¿Cómo vivió María la resurrección de su Hijo?
RELIGIÓN (por Soledad Vairolatti). El Nuevo Testamento no nos dice nada al respecto. Nos presenta a María al pie de la cruz, y, después, en el Cenáculo, orando con los discípulos a la espera del Espíritu Santo (cf. Jn 19,25-27 y Hch 1,14).
La piedad ha intentado colmar este silencio. Algunos imaginan una bonita historia: Jesús resucitado se aparece a su madre. Pienso, sin embargo, que ese silencio de las Escrituras es más elocuente. Conviene escudriñarlo, pues habla poderosamente a quien sabe escucharlo. Como Elías que, en el susurro de la brisa suave, experimenta la Presencia del Invisible (cf. 1 Re 19,12-13).
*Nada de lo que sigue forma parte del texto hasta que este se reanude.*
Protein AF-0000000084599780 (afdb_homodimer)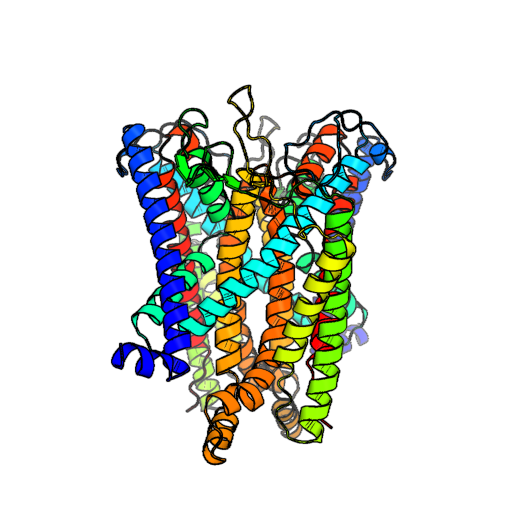

Secondary structure (DSSP, 8-state):
-HHHHHHHHSHHHHHHHHHHHHHHHHHHHHHHHHHHHHHHHHHTT--S--GGGGSB------S--SS---TTSBHHHHHHHHHHHHHHHHHHHHHHHHHHHHHHHHHHT-S-HHHHHHHHHHHHHHHTS-HHHHHHIIIIIIITTSPPGGG-EEETTTEEEETTEEEE-EE-S--HHHHHHHHHHHHHHHHHHHHHHHHHHHHHHH-----HHHHHHHHHHHHHHHHHHHHTS-SS-EE--EE-TTSSSEESSEEE-HHHHHHHHHHHHHHHHHHHHHHHHHHHTS-HHHHHHHHHTT--HHHHIIIIIHHHHHHHHHHHHHHHHHHHHHHGGGGGGGT--SHHHHHHHHHHHH--HHHHHHHHHHHHHHHHHHHHHHHHHHHHHHS----/-HHHHHHHHSHHHHHHHHHHHHHHHHHHHHHHHHHHHHHHHHHTT--S--GGGGSB------S--SS---TTSBHHHHHHHHHHHHHHHHHHHHHHHHHHHHHHHHHHT-S-HHHHHHHHHHHHHHHTS-HHHHHHIIIIIIITTSPPGGG-EEETTTEEEETTEEEE-EE-S--HHHHHHHHHHHHHHHHHHHHHHHHHHHHHHH-----HHHHHHHHHHHHHHHHHHHHTS-SS-EE--EE-TTSSSEESSEEE-HHHHHHHHHHHHHHHHHHHHHHHHHHHTS-HHHHHHHHHTT--HHHHIIIIIHHHHHHHHHHHHHHHHHHHHHHGGGGGGGT--SHHHHHHHHHHHH--HHHHHHHHHHHHHHHHHHHHHHHHHHHHHHS----

Solvent-accessible surface area (backbone atoms only — not comparable to full-atom values): 39153 Å² total; per-residue (Å²): 113,68,69,61,46,54,44,54,66,37,63,67,41,39,54,49,45,53,44,43,49,48,49,47,48,51,48,48,49,48,49,50,48,52,48,48,42,52,51,44,31,49,72,72,69,46,69,104,62,74,70,66,36,72,35,66,52,71,51,80,74,71,90,76,59,93,60,94,80,57,32,78,36,28,36,47,56,49,45,50,43,4,48,50,41,40,49,48,49,32,54,55,27,48,52,51,13,48,54,51,4,45,52,39,11,52,25,50,69,41,84,48,65,66,45,20,49,52,32,47,52,51,30,54,51,39,68,41,35,41,63,65,58,45,25,48,42,37,29,62,58,47,30,54,54,33,40,50,61,84,63,42,50,58,51,89,75,31,34,36,43,17,38,71,20,38,26,31,58,20,57,36,76,80,39,80,46,33,51,45,29,51,50,33,39,49,48,13,48,51,49,11,50,49,47,23,50,53,34,43,51,46,18,67,72,68,70,42,88,63,51,28,65,56,49,23,51,46,29,39,48,48,22,49,50,49,30,25,66,72,55,73,36,64,59,44,59,70,22,55,28,39,72,31,94,81,51,78,45,77,36,54,31,40,69,37,38,33,38,54,45,13,43,39,52,32,51,18,56,35,49,11,30,55,40,11,51,41,44,38,48,15,56,65,64,41,55,61,64,60,54,48,50,35,48,71,72,64,43,51,69,68,54,30,39,63,69,52,44,45,59,53,12,47,68,57,29,46,63,62,47,47,53,50,50,47,45,50,46,40,54,49,49,59,26,42,82,58,67,23,57,21,43,54,33,41,40,52,52,46,21,68,72,68,64,44,46,69,61,41,49,52,50,54,47,50,51,37,42,48,53,42,50,51,51,48,52,55,47,48,55,51,46,62,69,63,56,66,75,85,118,113,66,68,62,46,54,45,53,66,37,63,67,42,40,55,48,46,52,46,43,49,50,48,47,49,51,48,48,49,48,49,48,48,51,48,48,44,51,50,42,31,49,73,71,67,46,69,103,61,76,68,65,35,71,35,65,53,71,52,81,75,72,88,76,57,94,59,94,80,55,33,78,37,29,35,48,55,50,45,50,43,4,48,51,40,40,49,49,48,32,53,54,25,48,53,50,13,48,55,51,3,45,52,38,11,52,26,50,69,42,84,48,64,66,46,20,48,52,32,49,52,52,29,54,52,39,68,41,35,39,65,65,58,45,25,48,41,37,29,61,57,46,30,55,56,32,40,50,60,83,64,42,51,59,51,90,74,31,33,38,43,17,38,71,19,37,26,31,59,21,57,37,77,78,39,79,47,32,51,46,29,51,51,33,40,50,49,13,48,51,49,10,48,49,47,23,50,53,33,43,50,46,19,68,72,69,69,42,88,64,52,29,63,56,48,24,52,47,28,39,48,49,21,48,48,48,30,23,65,73,54,73,36,66,59,46,60,68,22,56,29,38,71,31,94,82,49,76,43,77,36,55,31,39,69,36,37,34,37,53,45,12,43,39,52,32,52,19,56,34,50,11,30,55,40,10,51,41,43,38,48,14,58,66,63,41,56,61,64,60,54,48,49,35,47,72,73,64,42,51,67,70,54,30,39,61,70,53,45,44,59,53,12,46,68,58,29,47,63,62,47,48,52,50,52,48,46,49,46,40,53,50,48,58,26,44,80,59,67,24,57,20,43,52,34,41,41,51,52,46,21,68,73,69,64,44,46,69,60,41,48,52,50,53,47,51,50,38,41,48,52,42,50,51,51,50,51,54,48,49,54,50,45,61,69,62,57,65,76,86,118

Sequence (782 aa):
MEAMKRIWNNRRAKDTTIQVIFLVIVLAAIAFIVNNVIVGMNRLGMSLDFSFLSRTASFDISGDKLISYSATDSYARAILVGILNTLRVAFIGIILATILGTIIGIARLSKNWLARTIAKVYVEIFRNTPLLVQMIIWYSAVFLTLPLIESEVNIGQAFFFSNRGVAIPWVDDATTATWIWGAVLLIGFIVGILIYRFKLKQQMALGQNKRPYLWFISAILIAGIASFLITMQGPFQLSIPAINENGRSYVGGFILSPSFGAILIALVMYTAAFIAEIVRAGILGVNKGQREAAYSLGLKESTALRLVIFPQAYRIIIPPMTNQYLNLTKNSSLGVAVGYPEIVTIGNITLSQSGRAVQMIIVMIACYLLFSILTSIFMNLFNKFTQLKERMEAMKRIWNNRRAKDTTIQVIFLVIVLAAIAFIVNNVIVGMNRLGMSLDFSFLSRTASFDISGDKLISYSATDSYARAILVGILNTLRVAFIGIILATILGTIIGIARLSKNWLARTIAKVYVEIFRNTPLLVQMIIWYSAVFLTLPLIESEVNIGQAFFFSNRGVAIPWVDDATTATWIWGAVLLIGFIVGILIYRFKLKQQMALGQNKRPYLWFISAILIAGIASFLITMQGPFQLSIPAINENGRSYVGGFILSPSFGAILIALVMYTAAFIAEIVRAGILGVNKGQREAAYSLGLKESTALRLVIFPQAYRIIIPPMTNQYLNLTKNSSLGVAVGYPEIVTIGNITLSQSGRAVQMIIVMIACYLLFSILTSIFMNLFNKFTQLKER

pLDDT: mean 78.21, std 14.13, range [30.39, 97.88]

Organism: NCBI:txid1246626

InterPro domains:
  IPR000515 ABC transporter type 1, transmembrane domain MetI-like [PF00528] (224-384)
  IPR000515 ABC transporter type 1, transmembrane domain MetI-like [PS50928] (83-379)
  IPR000515 ABC transporter type 1, transmembrane domain MetI-like [cd06261] (252-377)
  IPR010065 Amino acid ABC transporter, permease protein, 3-TM domain [TIGR01726] (77-141)
  IPR035906 MetI-like superfamily [G3DSA:1.10.3720.10] (66-176)
  IPR035906 MetI-like superfamily [G3DSA:1.10.3720.10] (177-387)
  IPR035906 MetI-like superfamily [SSF161098] (79-159)
  IPR035906 MetI-like superfamily [SSF161098] (183-372)
  IPR043429 ABC transporter membrane protein permease protein ArtM/GltK/GlnP/TcyL/YhdX-like [PTHR30614] (67-389)

Structure (mmCIF, N/CA/C/O backbone):
data_AF-0000000084599780-model_v1
#
loop_
_entity.id
_entity.type
_entity.pdbx_description
1 polymer 'Amino acid ABC transporter, permease protein'
#
loop_
_atom_site.group_PDB
_atom_site.id
_atom_site.type_symbol
_atom_site.label_atom_id
_atom_site.label_alt_id
_atom_site.label_comp_id
_atom_site.label_asym_id
_atom_site.label_entity_id
_atom_site.label_seq_id
_atom_site.pdbx_PDB_ins_code
_atom_site.Cartn_x
_atom_site.Cartn_y
_atom_site.Cartn_z
_atom_site.occupancy
_atom_site.B_iso_or_equiv
_atom_site.auth_seq_id
_atom_site.auth_comp_id
_atom_site.auth_asym_id
_atom_site.auth_atom_id
_atom_site.pdbx_PDB_model_num
ATOM 1 N N . MET A 1 1 ? -23.594 43 -1.326 1 30.39 1 MET A N 1
ATOM 2 C CA . MET A 1 1 ? -23.5 42.75 0.112 1 30.39 1 MET A CA 1
ATOM 3 C C . MET A 1 1 ? -24.672 41.906 0.604 1 30.39 1 MET A C 1
ATOM 5 O O . MET A 1 1 ? -24.5 41.031 1.44 1 30.39 1 MET A O 1
ATOM 9 N N . GLU A 1 2 ? -25.891 42.281 0.197 1 38.25 2 GLU A N 1
ATOM 10 C CA . GLU A 1 2 ? -27.078 41.531 0.619 1 38.25 2 GLU A CA 1
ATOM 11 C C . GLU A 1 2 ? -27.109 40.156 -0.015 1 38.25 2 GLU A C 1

Así como los evangelios nos hablan de Jesús a la luz de la Pascua, también los relatos en que aparece la madre del Señor tienen un innegable sabor pascual. Su misma figura refleja la luz que se desprende de la humanidad gloriosa del Resucitado. Ella es, sin más, la mujer de la Pascua: espera, ora y se abre a la acción sorprendente del Dios que vivifica y resucita. Camina la fe, transfigurada ya por la fuerza del Espíritu que resucitó a Jesús.
Hay un relato de San Lucas que deja entrever esa mística pascual que anima el camino de María: Jesús en el templo, el quinto misterio de gozo (cf. Lc 2,41-52).
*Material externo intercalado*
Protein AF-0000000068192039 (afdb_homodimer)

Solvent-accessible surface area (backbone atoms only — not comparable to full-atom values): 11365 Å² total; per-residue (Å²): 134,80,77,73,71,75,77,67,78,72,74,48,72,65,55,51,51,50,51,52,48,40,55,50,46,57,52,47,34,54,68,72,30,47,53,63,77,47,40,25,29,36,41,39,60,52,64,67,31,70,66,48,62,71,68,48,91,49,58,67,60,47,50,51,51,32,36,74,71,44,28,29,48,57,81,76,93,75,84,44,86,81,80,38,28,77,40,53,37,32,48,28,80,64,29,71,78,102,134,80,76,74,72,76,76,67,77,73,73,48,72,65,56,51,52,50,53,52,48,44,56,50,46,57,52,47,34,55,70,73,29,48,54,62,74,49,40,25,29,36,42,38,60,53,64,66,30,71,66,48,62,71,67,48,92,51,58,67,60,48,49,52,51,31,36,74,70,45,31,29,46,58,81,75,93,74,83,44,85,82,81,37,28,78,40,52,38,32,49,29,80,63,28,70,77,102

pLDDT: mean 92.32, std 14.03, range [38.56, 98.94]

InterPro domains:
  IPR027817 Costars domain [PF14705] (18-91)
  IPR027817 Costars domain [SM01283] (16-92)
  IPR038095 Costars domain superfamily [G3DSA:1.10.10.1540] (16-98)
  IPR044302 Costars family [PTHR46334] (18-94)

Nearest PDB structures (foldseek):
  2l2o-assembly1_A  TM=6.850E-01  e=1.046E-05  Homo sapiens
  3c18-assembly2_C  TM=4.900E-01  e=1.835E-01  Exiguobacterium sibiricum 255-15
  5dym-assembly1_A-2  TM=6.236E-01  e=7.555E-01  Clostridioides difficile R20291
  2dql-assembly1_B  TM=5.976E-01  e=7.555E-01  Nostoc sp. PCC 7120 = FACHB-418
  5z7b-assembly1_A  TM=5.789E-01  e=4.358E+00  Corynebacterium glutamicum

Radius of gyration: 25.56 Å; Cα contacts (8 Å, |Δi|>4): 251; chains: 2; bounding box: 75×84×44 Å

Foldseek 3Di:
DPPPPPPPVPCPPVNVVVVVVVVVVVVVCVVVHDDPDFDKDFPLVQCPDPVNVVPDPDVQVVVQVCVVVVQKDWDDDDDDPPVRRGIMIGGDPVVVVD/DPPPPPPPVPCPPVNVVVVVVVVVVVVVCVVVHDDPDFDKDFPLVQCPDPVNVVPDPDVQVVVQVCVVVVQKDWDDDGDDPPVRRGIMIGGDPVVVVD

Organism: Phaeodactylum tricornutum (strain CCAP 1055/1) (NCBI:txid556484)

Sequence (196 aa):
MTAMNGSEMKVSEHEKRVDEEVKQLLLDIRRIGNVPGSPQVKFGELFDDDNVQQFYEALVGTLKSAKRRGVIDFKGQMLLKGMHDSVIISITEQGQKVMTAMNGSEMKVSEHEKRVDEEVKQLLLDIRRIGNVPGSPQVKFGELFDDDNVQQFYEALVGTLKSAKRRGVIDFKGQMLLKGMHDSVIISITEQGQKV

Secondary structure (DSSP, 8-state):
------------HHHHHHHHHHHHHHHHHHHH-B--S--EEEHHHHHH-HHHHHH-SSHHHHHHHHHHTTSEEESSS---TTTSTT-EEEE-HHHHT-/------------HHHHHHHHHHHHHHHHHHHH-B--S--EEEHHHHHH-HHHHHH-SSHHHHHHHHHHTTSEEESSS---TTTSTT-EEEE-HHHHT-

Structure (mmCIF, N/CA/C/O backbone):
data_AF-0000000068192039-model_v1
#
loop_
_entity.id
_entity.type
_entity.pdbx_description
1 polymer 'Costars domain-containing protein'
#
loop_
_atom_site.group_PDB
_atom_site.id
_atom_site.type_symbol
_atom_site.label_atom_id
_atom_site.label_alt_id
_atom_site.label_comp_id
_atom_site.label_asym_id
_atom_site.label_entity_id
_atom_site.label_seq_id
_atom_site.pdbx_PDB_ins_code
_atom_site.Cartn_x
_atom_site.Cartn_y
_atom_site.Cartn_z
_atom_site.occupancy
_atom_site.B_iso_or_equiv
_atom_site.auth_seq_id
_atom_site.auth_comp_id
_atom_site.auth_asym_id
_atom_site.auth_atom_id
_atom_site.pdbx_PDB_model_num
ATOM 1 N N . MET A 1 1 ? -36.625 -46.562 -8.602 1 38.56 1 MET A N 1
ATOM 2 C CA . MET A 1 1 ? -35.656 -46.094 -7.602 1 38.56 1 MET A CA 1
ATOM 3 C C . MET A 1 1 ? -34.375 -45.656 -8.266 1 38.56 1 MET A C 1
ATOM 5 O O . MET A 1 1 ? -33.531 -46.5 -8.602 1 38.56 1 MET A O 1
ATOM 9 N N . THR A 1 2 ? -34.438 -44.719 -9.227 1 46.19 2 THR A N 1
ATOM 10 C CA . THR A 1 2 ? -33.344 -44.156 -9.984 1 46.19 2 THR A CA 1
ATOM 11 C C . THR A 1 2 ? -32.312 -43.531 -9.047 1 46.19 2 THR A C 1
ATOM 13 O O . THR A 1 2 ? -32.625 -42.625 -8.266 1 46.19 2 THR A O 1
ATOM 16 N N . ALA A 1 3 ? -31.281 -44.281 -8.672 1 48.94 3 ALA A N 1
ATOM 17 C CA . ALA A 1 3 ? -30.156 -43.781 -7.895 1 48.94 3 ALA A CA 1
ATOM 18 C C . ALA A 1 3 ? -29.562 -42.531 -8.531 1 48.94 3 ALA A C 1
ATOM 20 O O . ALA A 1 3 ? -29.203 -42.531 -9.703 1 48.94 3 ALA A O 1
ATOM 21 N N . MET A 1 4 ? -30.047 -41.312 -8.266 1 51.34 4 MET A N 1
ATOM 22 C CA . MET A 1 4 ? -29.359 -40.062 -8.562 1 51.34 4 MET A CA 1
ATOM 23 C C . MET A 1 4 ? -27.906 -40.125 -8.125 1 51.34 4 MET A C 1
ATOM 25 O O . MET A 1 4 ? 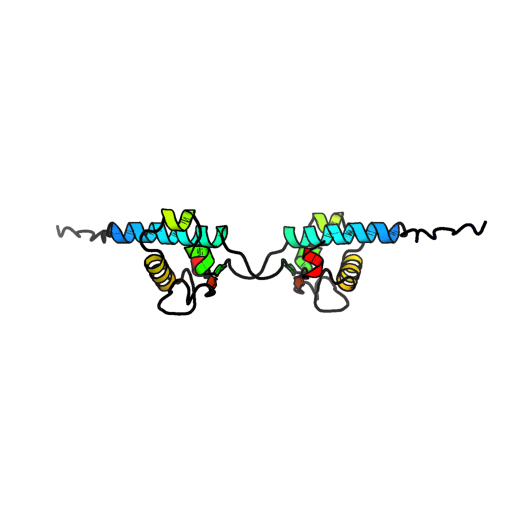-27.609 -40.281 -6.934 1 51.34 4 MET A O 1
ATOM 29 N N . ASN A 1 5 ? -27.172 -40.938 -8.797 1 48.31 5 ASN A N 1
ATOM 30 C CA . ASN A 1 5 ? -25.734 -40.875 -8.516 1 48.31 5 ASN A CA 1
ATOM 31 C C . ASN A 1 5 ? -25.266 -39.406 -8.398 1 48.31 5 ASN A C 1
ATOM 33 O O . ASN A 1 5 ? -25.469 -38.625 -9.312 1 48.31 5 ASN A O 1
ATOM 37 N N . GLY A 1 6 ? -25.453 -38.781 -7.27 1 47.03 6 GLY A N 1
ATOM 38 C CA . GLY A 1 6 ? -24.812 -37.531 -6.965 1 47.03 6 GLY A CA 1
ATOM 39 C C . GLY A 1 6 ? -23.391 -37.438 -7.5 1 47.03 6 GLY A C 1
ATOM 40 O O . GLY A 1 6 ? -22.5 -38.156 -7.039 1 47.03 6 GLY A O 1
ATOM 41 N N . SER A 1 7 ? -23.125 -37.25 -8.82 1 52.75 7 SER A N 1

Es casi un anticipo de Emaús. Aquí también la referencia es Jerusalén y la Pascua (Lc 2,41). José y María, como los dos peregrinos, están en camino. Encuentran a Jesús “al tercer día” (Lc 2,46). A los de Emaús, Jesús les dice que era necesario que se cumpliera el designio de Dios. Aquí, responde que es necesario ocuparse de las cosas del Padre (cf. Lc 2,49). En el Templo, sus padres no terminan de entender “lo que les decía” (Lc 2,50). Los de Emaús lentamente se abren a su misterio: la fracción del pan les abre los ojos (cf. Lc 24,31).
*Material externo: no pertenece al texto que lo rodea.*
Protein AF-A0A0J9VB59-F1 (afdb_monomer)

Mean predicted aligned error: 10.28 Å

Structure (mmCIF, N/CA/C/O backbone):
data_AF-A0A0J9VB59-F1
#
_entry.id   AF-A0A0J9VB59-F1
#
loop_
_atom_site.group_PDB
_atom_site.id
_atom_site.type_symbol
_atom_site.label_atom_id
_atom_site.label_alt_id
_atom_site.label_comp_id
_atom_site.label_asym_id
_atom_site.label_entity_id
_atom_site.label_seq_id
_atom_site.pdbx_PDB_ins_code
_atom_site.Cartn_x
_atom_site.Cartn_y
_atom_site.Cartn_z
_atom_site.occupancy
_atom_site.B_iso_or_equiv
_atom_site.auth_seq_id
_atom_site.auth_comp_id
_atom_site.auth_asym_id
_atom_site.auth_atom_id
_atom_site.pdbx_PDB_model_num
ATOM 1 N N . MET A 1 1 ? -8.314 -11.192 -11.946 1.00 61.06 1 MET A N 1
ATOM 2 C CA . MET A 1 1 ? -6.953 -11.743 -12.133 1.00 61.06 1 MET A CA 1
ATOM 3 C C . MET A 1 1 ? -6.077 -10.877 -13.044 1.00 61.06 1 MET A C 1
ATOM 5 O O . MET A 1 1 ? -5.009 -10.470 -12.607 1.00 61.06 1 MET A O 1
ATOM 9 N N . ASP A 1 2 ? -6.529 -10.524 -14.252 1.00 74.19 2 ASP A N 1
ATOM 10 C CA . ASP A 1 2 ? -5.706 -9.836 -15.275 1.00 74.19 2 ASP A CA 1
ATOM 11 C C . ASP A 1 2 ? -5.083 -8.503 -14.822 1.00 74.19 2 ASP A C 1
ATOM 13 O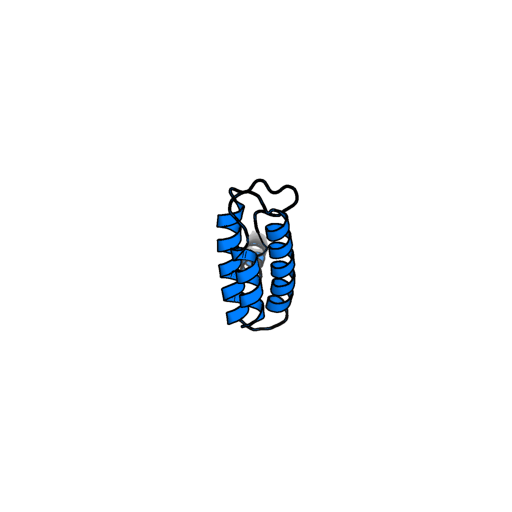 O . ASP A 1 2 ? -3.916 -8.232 -15.088 1.00 74.19 2 ASP A O 1
ATOM 17 N N . LYS A 1 3 ? -5.814 -7.711 -14.030 1.00 72.88 3 LYS A N 1
ATOM 18 C CA . LYS A 1 3 ? -5.335 -6.420 -13.500 1.00 72.88 3 LYS A CA 1
ATOM 19 C C . LYS A 1 3 ? -4.080 -6.555 -12.622 1.00 72.88 3 LYS A C 1
ATOM 21 O O . LYS A 1 3 ? -3.153 -5.757 -12.736 1.00 72.88 3 LYS A O 1
ATOM 26 N N . LEU A 1 4 ? -4.035 -7.580 -11.765 1.00 81.12 4 LEU A N 1
ATOM 27 C CA . LEU A 1 4 ? -2.879 -7.879 -10.907 1.00 81.12 4 LEU A CA 1
ATOM 28 C C . LEU A 1 4 ? -1.683 -8.349 -11.737 1.00 81.12 4 LE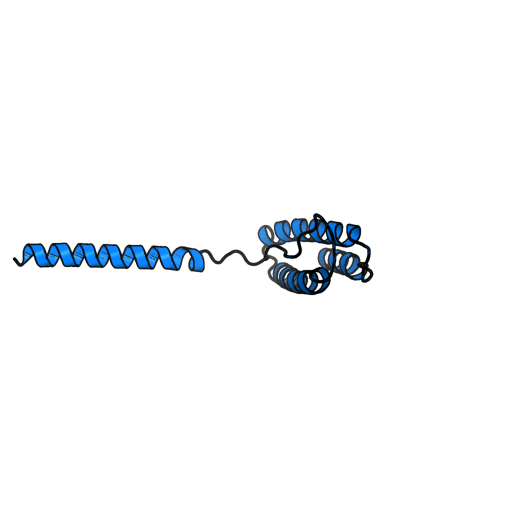U A C 1
ATOM 30 O O . LEU A 1 4 ? -0.550 -7.981 -11.437 1.00 81.12 4 LEU A O 1
ATOM 34 N N . ILE A 1 5 ? -1.931 -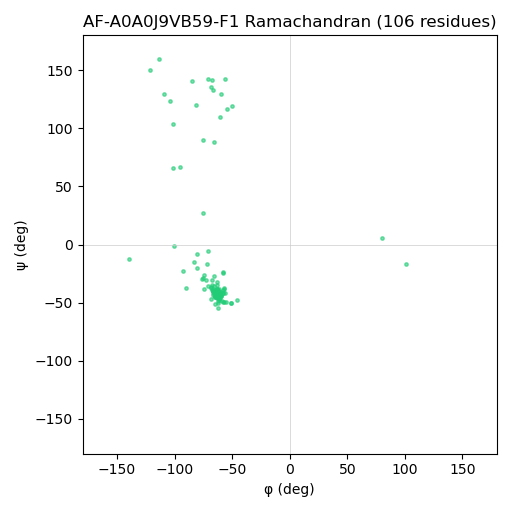9.117 -12.801 1.00 82.69 5 ILE A N 1
ATOM 35 C CA . ILE A 1 5 ? -0.882 -9.594 -13.708 1.00 82.69 5 ILE A CA 1
ATOM 36 C C . ILE A 1 5 ? -0.149 -8.409 -14.343 1.00 82.69 5 ILE A C 1
ATOM 38 O O . ILE A 1 5 ? 1.081 -8.403 -14.364 1.00 82.69 5 ILE A O 1
ATOM 42 N N . ASP A 1 6 ? -0.876 -7.390 -14.799 1.00 80.44 6 ASP A N 1
ATOM 43 C CA . ASP A 1 6 ? -0.265 -6.202 -15.401 1.00 80.44 6 ASP A CA 1
ATOM 44 C C . ASP A 1 6 ? 0.547 -5.389 -14.384 1.00 80.44 6 ASP A C 1
ATOM 46 O O . ASP A 1 6 ? 1.671 -4.988 -14.687 1.00 80.44 6 ASP A O 1
ATOM 50 N N . LEU A 1 7 ? 0.053 -5.240 -13.146 1.00 84.44 7 LEU A N 1
ATOM 51 C CA . LEU A 1 7 ? 0.804 -4.587 -12.064 1.00 84.44 7 LEU A CA 1
ATOM 52 C C . LEU A 1 7 ? 2.139 -5.291 -11.796 1.00 84.44 7 LEU A C 1
ATOM 54 O O . LEU A 1 7 ? 3.190 -4.654 -11.737 1.00 84.44 7 LEU A O 1
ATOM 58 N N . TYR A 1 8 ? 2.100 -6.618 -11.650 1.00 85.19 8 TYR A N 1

El relato del hallazgo de Jesús en el Templo concluye con una estupenda imagen: María “conservaba estas cosas en su corazón” (Lc 2,51). ¿Qué contempla María en su corazón de mujer, madre y creyente? A Jesús que está “creciendo en sabiduría, en estatura y en gracia delante de Dios y de los hombres” (Lc 2,52).
Así vive María la Pascua: con los ojos de la fe iluminados por el amor a su Hijo. El Resucitado está ante sus ojos, en todo el esplendor de la vida nueva que ha vencido la muerte y que ha transfigurado la humanidad que el Espíritu Santo comenzó a plasmar en ella. Ha resucitado su sangre y su misma carne. El Hijo de sus entrañas vive en la gloria de Dios. Lo había concebido por obra del Espíritu, dándolo a luz en la pobreza colmada de ternura de Belén. Ahora, por el poder vivificante del mismo Espíritu, Jesús resucita de la oscuridad de la tumba.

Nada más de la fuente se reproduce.